Timothy Geithner donne un aperçu dans cette tribune publiée dans le Wall Street Journal de sa stratégie pour relancer le flux du crédit aux États-Unis. Le secrétaire au Trésor proposera ainsi d'aider les investisseurs privés à purger les bilans des banques de quelque 500 à 1 000 milliards d'actifs «toxiques». Ce plan, qui sera présenté à 8 h 45, survient plus d'un mois après que Geithner eut déçu les marchés financiers avec une simple évocation de partenariats public-privé.

Richard Hétu

Dans sa tribune, Geithner précise que l'État va consacrer 75 à 100 milliards de dollars au lancement des partenariats public-privé, sommes qu'il puisera dans le plan de sauvetage du secteur bancaire (Troubled Asset Relief Program, Tarp) de 700 milliards, approuvé en octobre par le Congrès.

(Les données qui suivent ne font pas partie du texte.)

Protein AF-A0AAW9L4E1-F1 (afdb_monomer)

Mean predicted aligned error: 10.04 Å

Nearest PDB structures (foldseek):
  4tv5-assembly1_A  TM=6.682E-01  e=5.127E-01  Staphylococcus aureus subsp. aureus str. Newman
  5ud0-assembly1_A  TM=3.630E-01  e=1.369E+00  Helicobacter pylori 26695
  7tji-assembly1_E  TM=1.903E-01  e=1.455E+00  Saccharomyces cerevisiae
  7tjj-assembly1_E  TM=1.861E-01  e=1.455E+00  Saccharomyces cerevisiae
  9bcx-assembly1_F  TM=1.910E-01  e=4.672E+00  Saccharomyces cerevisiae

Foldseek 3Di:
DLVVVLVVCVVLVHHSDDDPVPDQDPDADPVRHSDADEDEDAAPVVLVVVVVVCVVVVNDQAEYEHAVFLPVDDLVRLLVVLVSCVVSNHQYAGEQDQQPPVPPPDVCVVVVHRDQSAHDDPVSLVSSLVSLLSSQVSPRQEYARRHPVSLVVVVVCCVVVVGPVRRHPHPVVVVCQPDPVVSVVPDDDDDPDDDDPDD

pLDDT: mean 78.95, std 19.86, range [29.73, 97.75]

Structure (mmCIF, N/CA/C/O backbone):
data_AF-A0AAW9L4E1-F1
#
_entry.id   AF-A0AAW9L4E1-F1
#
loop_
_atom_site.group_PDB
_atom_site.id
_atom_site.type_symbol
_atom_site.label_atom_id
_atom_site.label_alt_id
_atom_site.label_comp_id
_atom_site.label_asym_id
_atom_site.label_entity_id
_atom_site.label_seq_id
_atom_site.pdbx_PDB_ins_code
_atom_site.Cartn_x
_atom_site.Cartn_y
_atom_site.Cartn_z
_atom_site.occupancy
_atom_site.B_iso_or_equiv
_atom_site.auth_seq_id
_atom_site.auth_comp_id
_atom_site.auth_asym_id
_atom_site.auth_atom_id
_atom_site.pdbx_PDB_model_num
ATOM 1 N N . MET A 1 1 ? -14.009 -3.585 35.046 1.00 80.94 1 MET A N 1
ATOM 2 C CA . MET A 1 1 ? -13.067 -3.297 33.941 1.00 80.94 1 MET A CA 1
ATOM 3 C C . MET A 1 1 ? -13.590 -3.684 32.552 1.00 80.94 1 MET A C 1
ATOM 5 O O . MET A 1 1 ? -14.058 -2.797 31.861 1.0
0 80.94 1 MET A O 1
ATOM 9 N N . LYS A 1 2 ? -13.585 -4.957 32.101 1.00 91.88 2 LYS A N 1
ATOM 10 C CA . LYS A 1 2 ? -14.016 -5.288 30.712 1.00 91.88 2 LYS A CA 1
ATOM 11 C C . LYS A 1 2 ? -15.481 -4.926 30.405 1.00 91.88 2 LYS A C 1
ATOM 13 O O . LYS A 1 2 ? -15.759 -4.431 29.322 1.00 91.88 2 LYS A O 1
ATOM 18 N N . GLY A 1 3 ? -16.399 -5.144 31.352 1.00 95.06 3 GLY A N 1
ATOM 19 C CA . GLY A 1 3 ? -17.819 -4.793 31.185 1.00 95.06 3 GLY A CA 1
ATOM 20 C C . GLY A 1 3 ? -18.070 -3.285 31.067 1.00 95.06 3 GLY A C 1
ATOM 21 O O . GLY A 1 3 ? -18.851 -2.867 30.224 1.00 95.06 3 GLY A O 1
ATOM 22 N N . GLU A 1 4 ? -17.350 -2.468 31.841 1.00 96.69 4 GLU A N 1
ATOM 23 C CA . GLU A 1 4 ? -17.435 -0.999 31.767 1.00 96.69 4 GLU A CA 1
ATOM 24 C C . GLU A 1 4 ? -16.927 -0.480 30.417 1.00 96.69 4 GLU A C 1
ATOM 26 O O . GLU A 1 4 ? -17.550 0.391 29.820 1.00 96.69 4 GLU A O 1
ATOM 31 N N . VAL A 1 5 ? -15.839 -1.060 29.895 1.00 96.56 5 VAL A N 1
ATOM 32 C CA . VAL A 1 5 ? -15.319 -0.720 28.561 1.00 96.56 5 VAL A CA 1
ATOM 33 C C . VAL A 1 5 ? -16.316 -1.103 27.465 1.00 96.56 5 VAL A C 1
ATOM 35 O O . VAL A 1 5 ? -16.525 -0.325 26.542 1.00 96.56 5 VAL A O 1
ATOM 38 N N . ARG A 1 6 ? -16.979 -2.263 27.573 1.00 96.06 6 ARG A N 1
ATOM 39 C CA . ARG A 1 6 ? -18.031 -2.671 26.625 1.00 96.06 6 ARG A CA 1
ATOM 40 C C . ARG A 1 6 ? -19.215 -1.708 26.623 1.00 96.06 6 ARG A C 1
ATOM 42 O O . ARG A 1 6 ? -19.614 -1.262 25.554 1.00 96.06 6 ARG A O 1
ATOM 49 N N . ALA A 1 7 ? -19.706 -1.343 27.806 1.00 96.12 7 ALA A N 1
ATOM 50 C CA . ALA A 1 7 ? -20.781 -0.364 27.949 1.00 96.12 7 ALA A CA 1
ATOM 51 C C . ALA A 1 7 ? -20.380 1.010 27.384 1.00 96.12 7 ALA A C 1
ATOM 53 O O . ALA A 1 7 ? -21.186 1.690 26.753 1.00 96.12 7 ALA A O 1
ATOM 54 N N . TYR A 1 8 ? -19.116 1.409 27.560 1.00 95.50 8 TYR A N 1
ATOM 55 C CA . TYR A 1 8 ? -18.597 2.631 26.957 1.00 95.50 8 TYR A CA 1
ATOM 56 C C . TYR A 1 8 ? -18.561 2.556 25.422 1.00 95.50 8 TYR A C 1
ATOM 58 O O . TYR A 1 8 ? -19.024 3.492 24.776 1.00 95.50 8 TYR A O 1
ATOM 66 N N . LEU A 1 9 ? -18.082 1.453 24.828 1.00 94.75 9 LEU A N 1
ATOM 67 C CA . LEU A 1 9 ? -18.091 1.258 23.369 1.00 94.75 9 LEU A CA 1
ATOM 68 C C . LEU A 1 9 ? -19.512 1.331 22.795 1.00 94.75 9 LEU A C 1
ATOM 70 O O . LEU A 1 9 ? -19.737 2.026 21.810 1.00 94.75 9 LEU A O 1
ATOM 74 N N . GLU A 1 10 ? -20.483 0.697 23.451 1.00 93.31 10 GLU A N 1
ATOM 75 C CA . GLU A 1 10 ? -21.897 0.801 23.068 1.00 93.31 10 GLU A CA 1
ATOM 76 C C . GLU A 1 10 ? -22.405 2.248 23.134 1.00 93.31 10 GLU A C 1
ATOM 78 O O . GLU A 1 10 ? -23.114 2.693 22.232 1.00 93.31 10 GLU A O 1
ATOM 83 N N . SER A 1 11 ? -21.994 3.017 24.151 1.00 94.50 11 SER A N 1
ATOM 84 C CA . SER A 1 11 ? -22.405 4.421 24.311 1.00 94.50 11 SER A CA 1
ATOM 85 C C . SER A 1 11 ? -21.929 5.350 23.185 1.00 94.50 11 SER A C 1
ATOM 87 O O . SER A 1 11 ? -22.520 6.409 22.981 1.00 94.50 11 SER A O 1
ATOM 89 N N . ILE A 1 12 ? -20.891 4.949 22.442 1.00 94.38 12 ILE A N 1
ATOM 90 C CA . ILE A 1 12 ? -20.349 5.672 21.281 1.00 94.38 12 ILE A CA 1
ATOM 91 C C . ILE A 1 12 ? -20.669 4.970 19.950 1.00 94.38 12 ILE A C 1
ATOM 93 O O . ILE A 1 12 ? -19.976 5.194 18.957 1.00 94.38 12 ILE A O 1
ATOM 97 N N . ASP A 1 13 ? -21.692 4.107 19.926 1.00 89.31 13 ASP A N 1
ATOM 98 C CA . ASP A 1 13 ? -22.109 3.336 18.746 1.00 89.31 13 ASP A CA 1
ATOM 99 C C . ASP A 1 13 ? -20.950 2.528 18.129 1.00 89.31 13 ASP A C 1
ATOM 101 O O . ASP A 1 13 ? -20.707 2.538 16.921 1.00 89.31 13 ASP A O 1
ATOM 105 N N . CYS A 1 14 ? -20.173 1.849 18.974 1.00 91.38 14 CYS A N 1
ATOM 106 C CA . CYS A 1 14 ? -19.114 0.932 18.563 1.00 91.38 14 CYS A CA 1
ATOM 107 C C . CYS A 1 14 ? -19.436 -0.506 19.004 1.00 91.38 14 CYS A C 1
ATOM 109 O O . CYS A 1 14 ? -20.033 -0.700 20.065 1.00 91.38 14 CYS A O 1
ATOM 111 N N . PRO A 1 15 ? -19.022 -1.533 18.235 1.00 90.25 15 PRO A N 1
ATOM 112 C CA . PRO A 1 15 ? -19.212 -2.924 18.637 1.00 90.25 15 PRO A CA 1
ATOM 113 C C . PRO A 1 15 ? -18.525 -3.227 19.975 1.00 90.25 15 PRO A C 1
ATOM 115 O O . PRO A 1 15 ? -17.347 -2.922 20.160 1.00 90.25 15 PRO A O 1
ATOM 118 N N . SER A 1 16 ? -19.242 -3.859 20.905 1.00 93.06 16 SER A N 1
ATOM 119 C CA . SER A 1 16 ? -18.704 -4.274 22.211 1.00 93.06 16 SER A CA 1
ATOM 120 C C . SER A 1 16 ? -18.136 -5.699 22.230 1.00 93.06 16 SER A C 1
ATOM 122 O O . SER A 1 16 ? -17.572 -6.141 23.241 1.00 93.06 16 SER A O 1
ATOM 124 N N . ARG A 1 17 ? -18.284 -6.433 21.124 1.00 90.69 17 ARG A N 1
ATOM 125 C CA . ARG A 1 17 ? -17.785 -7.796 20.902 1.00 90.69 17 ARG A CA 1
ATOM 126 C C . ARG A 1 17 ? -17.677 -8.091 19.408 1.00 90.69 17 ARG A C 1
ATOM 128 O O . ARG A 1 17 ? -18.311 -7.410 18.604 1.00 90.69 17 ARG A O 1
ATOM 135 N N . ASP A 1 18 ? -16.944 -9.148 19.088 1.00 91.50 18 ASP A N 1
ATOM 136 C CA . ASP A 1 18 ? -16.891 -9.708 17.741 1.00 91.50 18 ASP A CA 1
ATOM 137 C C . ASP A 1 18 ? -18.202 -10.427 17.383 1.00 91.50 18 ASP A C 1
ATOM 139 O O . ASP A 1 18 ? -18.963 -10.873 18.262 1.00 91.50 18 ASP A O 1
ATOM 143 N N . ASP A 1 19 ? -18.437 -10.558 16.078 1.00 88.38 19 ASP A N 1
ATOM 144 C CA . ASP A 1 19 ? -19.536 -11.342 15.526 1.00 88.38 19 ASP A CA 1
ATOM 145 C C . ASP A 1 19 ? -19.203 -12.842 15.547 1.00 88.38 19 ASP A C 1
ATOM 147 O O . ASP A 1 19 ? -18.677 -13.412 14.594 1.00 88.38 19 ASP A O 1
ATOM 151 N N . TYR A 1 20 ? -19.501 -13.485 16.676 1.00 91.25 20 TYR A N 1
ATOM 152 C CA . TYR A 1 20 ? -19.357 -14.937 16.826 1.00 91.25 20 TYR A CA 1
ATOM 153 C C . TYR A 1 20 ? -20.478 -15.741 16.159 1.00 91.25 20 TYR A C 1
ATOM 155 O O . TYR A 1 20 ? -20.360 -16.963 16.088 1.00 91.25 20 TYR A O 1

Ces fonds publics devront être associés à des capitaux privés avec l'objectif initial de lever au moins 500 milliards de dollars, voire de doubler cette somme, avec l'aide de l'autorité de régulation bancaire, la Federal Deposit and Insurance Corp (FDIC), et de la Réserve fédérale (Fed).

Il sera intéressant de voir comment les milieux financiers américains réagiront aujourd'hui aux annonces de Geithner, dont la gestion du Trésor a été critiquée au cours des dernières semaines. En attendant, les marchés européens et asiatiques réagissent favorablement. N'empêche : le chroniqueur du New York Times Paul Krugman estime ici que Barack Obama dilapide son capital politique avec un plan de sauvetage qu'il considère voué à l'échec.